*WORK TO BE COMPLETED*: Every entry in the data that follows should come back exactly, pictures aside.

*Dataset excerpts*:
★ ★ ★ ★ ★ ★ ★

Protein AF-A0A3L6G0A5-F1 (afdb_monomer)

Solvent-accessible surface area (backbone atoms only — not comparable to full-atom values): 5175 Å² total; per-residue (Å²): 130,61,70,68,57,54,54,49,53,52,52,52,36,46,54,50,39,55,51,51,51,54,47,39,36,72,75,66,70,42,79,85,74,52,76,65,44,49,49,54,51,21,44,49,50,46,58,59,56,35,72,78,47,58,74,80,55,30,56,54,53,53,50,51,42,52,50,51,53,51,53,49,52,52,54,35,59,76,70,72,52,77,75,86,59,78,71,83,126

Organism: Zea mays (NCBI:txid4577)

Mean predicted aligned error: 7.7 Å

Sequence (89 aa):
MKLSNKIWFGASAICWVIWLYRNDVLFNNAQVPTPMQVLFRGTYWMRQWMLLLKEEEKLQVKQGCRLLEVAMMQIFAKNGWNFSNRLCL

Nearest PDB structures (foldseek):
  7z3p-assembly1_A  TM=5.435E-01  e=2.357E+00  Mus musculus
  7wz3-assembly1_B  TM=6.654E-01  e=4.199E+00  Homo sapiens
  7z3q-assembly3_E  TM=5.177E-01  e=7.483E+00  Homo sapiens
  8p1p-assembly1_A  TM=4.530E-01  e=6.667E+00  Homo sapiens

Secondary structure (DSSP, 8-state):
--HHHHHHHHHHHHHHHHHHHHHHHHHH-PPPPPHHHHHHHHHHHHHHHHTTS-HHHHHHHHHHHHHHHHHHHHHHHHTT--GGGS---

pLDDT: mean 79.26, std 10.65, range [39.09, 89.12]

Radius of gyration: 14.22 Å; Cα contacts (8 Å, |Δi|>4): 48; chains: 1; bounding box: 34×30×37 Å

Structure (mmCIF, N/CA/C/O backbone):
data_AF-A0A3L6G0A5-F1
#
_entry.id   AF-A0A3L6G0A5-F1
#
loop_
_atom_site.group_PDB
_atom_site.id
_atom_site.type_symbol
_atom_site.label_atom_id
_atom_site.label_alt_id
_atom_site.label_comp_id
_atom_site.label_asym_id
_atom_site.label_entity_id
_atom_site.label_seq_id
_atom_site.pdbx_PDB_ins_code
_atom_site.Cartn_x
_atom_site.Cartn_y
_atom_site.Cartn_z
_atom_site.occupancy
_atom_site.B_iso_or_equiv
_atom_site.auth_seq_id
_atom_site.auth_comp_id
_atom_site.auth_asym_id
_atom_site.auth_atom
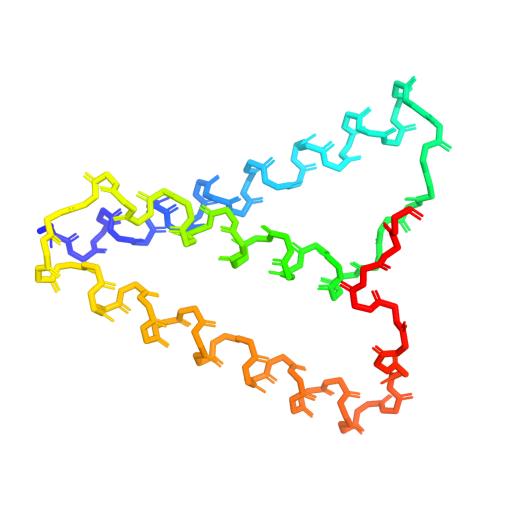_id
_atom_site.pdbx_PDB_model_num
ATOM 1 N N . MET A 1 1 ? -10.372 9.838 14.761 1.00 59.84 1 MET A N 1
ATOM 2 C CA 
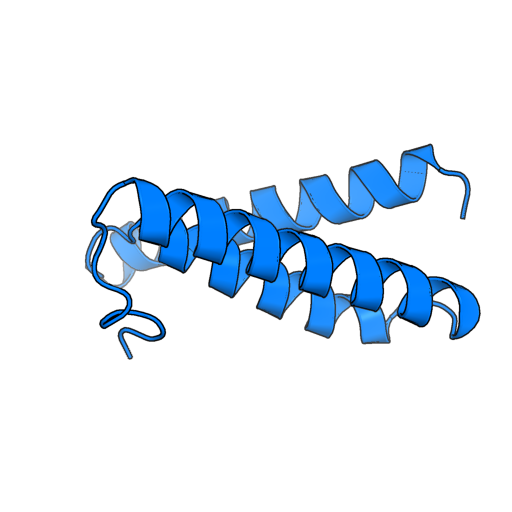. MET A 1 1 ? -8.997 10.211 14.358 1.00 59.84 1 MET A CA 1
ATOM 3 C C . MET A 1 1 ? -9.017 11.587 13.729 1.00 59.84 1 MET A C 1
ATOM 5 O O . MET A 1 1 ? -9.835 11.824 12.843 1.00 59.84 1 MET A O 1
ATOM 9 N N . LYS A 1 2 ? -8.094 12.467 14.138 1.00 68.50 2 LYS A N 1
ATOM 10 C CA . LYS A 1 2 ? -7.784 13.699 13.393 1.00 68.50 2 LYS A CA 1
ATOM 11 C C . LYS A 1 2 ? -7.352 13.333 11.962 1.00 68.50 2 LYS A C 1
ATOM 13 O O . LYS A 1 2 ? -6.726 12.289 11.775 1.00 68.50 2 LYS A O 1
ATOM 18 N N . LEU A 1 3 ? -7.674 14.170 10.970 1.00 67.56 3 LEU A N 1
ATOM 19 C CA . LEU A 1 3 ? -7.383 13.919 9.546 1.00 67.56 3 LEU A CA 1
ATOM 20 C C . LEU A 1 3 ? -5.900 13.594 9.301 1.00 67.56 3 LEU A C 1
ATOM 22 O O . LEU A 1 3 ? -5.590 12.646 8.584 1.00 67.56 3 LEU A O 1
ATOM 26 N N . SER A 1 4 ? -4.996 14.298 9.986 1.00 72.75 4 SER A N 1
ATOM 27 C CA . SER A 1 4 ? -3.550 14.067 9.922 1.00 72.75 4 SER A CA 1
ATOM 28 C C . SER A 1 4 ? -3.171 12.621 10.245 1.00 72.75 4 SER A C 1
ATOM 30 O O . SER A 1 4 ? -2.358 12.031 9.544 1.00 72.75 4 SER A O 1
ATOM 32 N N . ASN A 1 5 ? -3.809 12.001 11.241 1.00 76.50 5 ASN A N 1
ATOM 33 C CA . ASN A 1 5 ? -3.486 10.629 11.634 1.00 76.50 5 ASN A CA 1
ATOM 34 C C . ASN A 1 5 ? -3.883 9.623 10.543 1.00 76.50 5 ASN A C 1
ATOM 36 O O . ASN A 1 5 ? -3.243 8.587 10.408 1.00 76.50 5 ASN A O 1
ATOM 40 N N . LYS A 1 6 ? -4.932 9.915 9.759 1.00 72.06 6 LYS A N 1
ATOM 41 C CA . LYS A 1 6 ? -5.384 9.042 8.661 1.00 72.06 6 LYS A CA 1
ATOM 42 C C . LYS A 1 6 ? -4.418 9.097 7.479 1.00 72.06 6 LYS A C 1
ATOM 44 O O . LYS A 1 6 ? -4.146 8.070 6.867 1.00 72.06 6 LYS A O 1
ATOM 49 N N . ILE A 1 7 ? -3.863 10.280 7.206 1.00 77.94 7 ILE A N 1
ATOM 50 C CA . ILE A 1 7 ? -2.813 10.470 6.196 1.00 77.94 7 ILE A CA 1
ATOM 51 C C . ILE A 1 7 ? -1.549 9.714 6.612 1.00 77.94 7 ILE A C 1
ATOM 53 O O . ILE A 1 7 ? -1.010 8.956 5.812 1.00 77.94 7 ILE A O 1
ATOM 57 N N . TRP A 1 8 ? -1.127 9.849 7.874 1.00 82.50 8 TRP A N 1
ATOM 58 C CA . TRP A 1 8 ? 0.012 9.099 8.409 1.00 82.50 8 TRP A CA 1
ATOM 59 C C . TRP A 1 8 ? -0.203 7.591 8.338 1.00 82.50 8 TRP A C 1
ATOM 61 O O . TRP A 1 8 ? 0.679 6.884 7.873 1.00 82.50 8 TRP A O 1
ATOM 71 N N . PHE A 1 9 ? -1.388 7.101 8.705 1.00 82.38 9 PHE A N 1
ATOM 72 C CA . PHE A 1 9 ? -1.732 5.684 8.587 1.00 82.38 9 PHE A CA 1
ATOM 73 C C . PHE A 1 9 ? -1.584 5.170 7.146 1.00 82.38 9 PHE A C 1
ATOM 75 O O . PHE A 1 9 ? -0.962 4.132 6.915 1.00 82.38 9 PHE A O 1
ATOM 82 N N . GLY A 1 10 ? -2.097 5.924 6.168 1.00 81.25 10 GLY A N 1
ATOM 83 C CA . GLY A 1 10 ? -1.944 5.589 4.753 1.00 81.25 10 GLY A CA 1
ATOM 84 C C . GLY A 1 10 ? -0.485 5.626 4.284 1.00 81.25 10 GLY A C 1
ATOM 85 O O . GLY A 1 10 ? -0.022 4.692 3.630 1.00 81.25 10 GLY A O 1
ATOM 86 N N . ALA A 1 11 ? 0.262 6.667 4.659 1.00 84.50 11 ALA A N 1
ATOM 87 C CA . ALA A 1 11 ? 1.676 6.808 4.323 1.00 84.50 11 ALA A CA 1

★ ★ ★ ★ ★ ★ ★

*SOLUTION*:
Protein AF-A0A3L6G0A5-F1 (afdb_monomer)

Solvent-accessible surface area (backbone atoms only — not comparable to full-atom values): 5175 Å² total; per-residue (Å²): 130,61,70,68,57,54,54,49,53,52,52,52,36,46,54,50,39,55,51,51,51,54,47,39,36,72,75,66,70,42,79,85,74,52,76,65,44,49,49,54,51,21,44,49,50,46,58,59,56,35,72,78,47,58,74,80,55,30,56,54,53,53,50,51,42,52,50,51,53,51,53,49,52,52,54,35,59,76,70,72,52,77,75,86,59,78,71,83,126

Organism: Zea mays (NCBI:txid4577)

Mean predicted aligned error: 7.7 Å

Sequence (89 aa):
MKLSNKIWFGASAICWVIWLYRNDVLFNNAQVPTPMQVLFRGTYWMRQWMLLLKEEEKLQVKQGCRLLEVAMMQIFAKNGWNFSNRLCL

Nearest PDB structures (foldseek):
  7z3p-assembly1_A  TM=5.435E-01  e=2.357E+00  Mus musculus
  7wz3-assembly1_B  TM=6.654E-01  e=4.199E+00  Homo sapiens
  7z3q-assembly3_E  TM=5.177E-01  e=7.483E+00  Homo sapiens
  8p1p-assembly1_A  TM=4.530E-01  e=6.667E+00  Homo sapiens

Secondary structure (DSSP, 8-state):
--HHHHHHHHHHHHHHHHHHHHHHHHHH-PPPPPHHHHHHHHHHHHHHHHTTS-HHHHHHHHHHHHHHHHHHHHHHHHTT--GGGS---

pLDDT: mean 79.26, std 10.65, range [39.09, 89.12]

Radius of gyration: 14.22 Å; Cα contacts (8 Å, |Δi|>4): 48; chains: 1; bounding box: 34×30×37 Å

Structure (mmCIF, N/CA/C/O backbone):
data_AF-A0A3L6G0A5-F1
#
_entry.id   AF-A0A3L6G0A5-F1
#
loop_
_atom_site.group_PDB
_atom_site.id
_atom_site.type_symbol
_atom_site.label_atom_id
_atom_site.label_alt_id
_atom_site.label_comp_id
_atom_site.label_asym_id
_atom_site.label_entity_id
_atom_site.label_seq_id
_atom_site.pdbx_PDB_ins_code
_atom_site.Cartn_x
_atom_site.Cartn_y
_atom_site.Cartn_z
_atom_site.occupancy
_atom_site.B_iso_or_equiv
_atom_site.auth_seq_id
_atom_site.auth_comp_id
_atom_site.auth_asym_id
_atom_site.auth_atom
_id
_atom_site.pdbx_PDB_model_num
ATOM 1 N N . MET A 1 1 ? -10.372 9.838 14.761 1.00 59.84 1 MET A N 1
ATOM 2 C CA 
. MET A 1 1 ? -8.997 10.211 14.358 1.00 59.84 1 MET A CA 1
ATOM 3 C C . MET A 1 1 ? -9.017 11.587 13.729 1.00 59.84 1 MET A C 1
ATOM 5 O O . MET A 1 1 ? -9.835 11.824 12.843 1.00 59.84 1 MET A O 1
ATOM 9 N N . LYS A 1 2 ? -8.094 12.467 14.138 1.00 68.50 2 LYS A N 1
ATOM 10 C CA . LYS A 1 2 ? -7.784 13.699 13.393 1.00 68.50 2 LYS A CA 1
ATOM 11 C C . LYS A 1 2 ? -7.352 13.333 11.962 1.00 68.50 2 LYS A C 1
ATOM 13 O O . LYS A 1 2 ? -6.726 12.289 11.775 1.00 68.50 2 LYS A O 1
ATOM 18 N N . LEU A 1 3 ? -7.674 14.170 10.970 1.00 67.56 3 LEU A N 1
ATOM 19 C CA . LEU A 1 3 ? -7.383 13.919 9.546 1.00 67.56 3 LEU A CA 1
ATOM 20 C C . LEU A 1 3 ? -5.900 13.594 9.301 1.00 67.56 3 LEU A C 1
ATOM 22 O O . LEU A 1 3 ? -5.590 12.646 8.584 1.00 67.56 3 LEU A O 1
ATOM 26 N N . SER A 1 4 ? -4.996 14.298 9.986 1.00 72.75 4 SER A N 1
ATOM 27 C CA . SER A 1 4 ? -3.550 14.067 9.922 1.00 72.75 4 SER A CA 1
ATOM 28 C C . SER A 1 4 ? -3.171 12.621 10.245 1.00 72.75 4 SER A C 1
ATOM 30 O O . SER A 1 4 ? -2.358 12.031 9.544 1.00 72.75 4 SER A O 1
ATOM 32 N N . ASN A 1 5 ? -3.809 12.001 11.241 1.00 76.50 5 ASN A N 1
ATOM 33 C CA . ASN A 1 5 ? -3.486 10.629 11.634 1.00 76.50 5 ASN A CA 1
ATOM 34 C C . ASN A 1 5 ? -3.883 9.623 10.543 1.00 76.50 5 ASN A C 1
ATOM 36 O O . ASN A 1 5 ? -3.243 8.587 10.408 1.00 76.50 5 ASN A O 1
ATOM 40 N N . LYS A 1 6 ? -4.932 9.915 9.759 1.00 72.06 6 LYS A N 1
ATOM 41 C CA . LYS A 1 6 ? -5.384 9.042 8.661 1.00 72.06 6 LYS A CA 1
ATOM 42 C C . LYS A 1 6 ? -4.418 9.097 7.479 1.00 72.06 6 LYS A C 1
ATOM 44 O O . LYS A 1 6 ? -4.146 8.070 6.867 1.00 72.06 6 LYS A O 1
ATOM 49 N N . ILE A 1 7 ? -3.863 10.280 7.206 1.00 77.94 7 ILE A N 1
ATOM 50 C CA . ILE A 1 7 ? -2.813 10.470 6.196 1.00 77.94 7 ILE A CA 1
ATOM 51 C C . ILE A 1 7 ? -1.549 9.714 6.612 1.00 77.94 7 ILE A C 1
ATOM 53 O O . ILE A 1 7 ? -1.010 8.956 5.812 1.00 77.94 7 ILE A O 1
ATOM 57 N N . TRP A 1 8 ? -1.127 9.849 7.874 1.00 82.50 8 TRP A N 1
ATOM 58 C CA . TRP A 1 8 ? 0.012 9.099 8.409 1.00 82.50 8 TRP A CA 1
ATOM 59 C C . TRP A 1 8 ? -0.203 7.591 8.338 1.00 82.50 8 TRP A C 1
ATOM 61 O O . TRP A 1 8 ? 0.679 6.884 7.873 1.00 82.50 8 TRP A O 1
ATOM 71 N N . PHE A 1 9 ? -1.388 7.101 8.705 1.00 82.38 9 PHE A N 1
ATOM 72 C CA . PHE A 1 9 ? -1.732 5.684 8.587 1.00 82.38 9 PHE A CA 1
ATOM 73 C C . PHE A 1 9 ? -1.584 5.170 7.146 1.00 82.38 9 PHE A C 1
ATOM 75 O O . PHE A 1 9 ? -0.962 4.132 6.915 1.00 82.38 9 PHE A O 1
ATOM 82 N N . GLY A 1 10 ? -2.097 5.924 6.168 1.00 81.25 10 GLY A N 1
ATOM 83 C CA . GLY A 1 10 ? -1.944 5.589 4.753 1.00 81.25 10 GLY A CA 1
ATOM 84 C C . GLY A 1 10 ? -0.485 5.626 4.284 1.00 81.25 10 GLY A C 1
ATOM 85 O O . GLY A 1 10 ? -0.022 4.692 3.630 1.00 81.25 10 GLY A O 1
ATOM 86 N N . ALA A 1 11 ? 0.262 6.667 4.659 1.00 84.50 11 ALA A N 1
ATOM 87 C CA . ALA A 1 11 ? 1.676 6.808 4.323 1.00 84.50 11 ALA A CA 1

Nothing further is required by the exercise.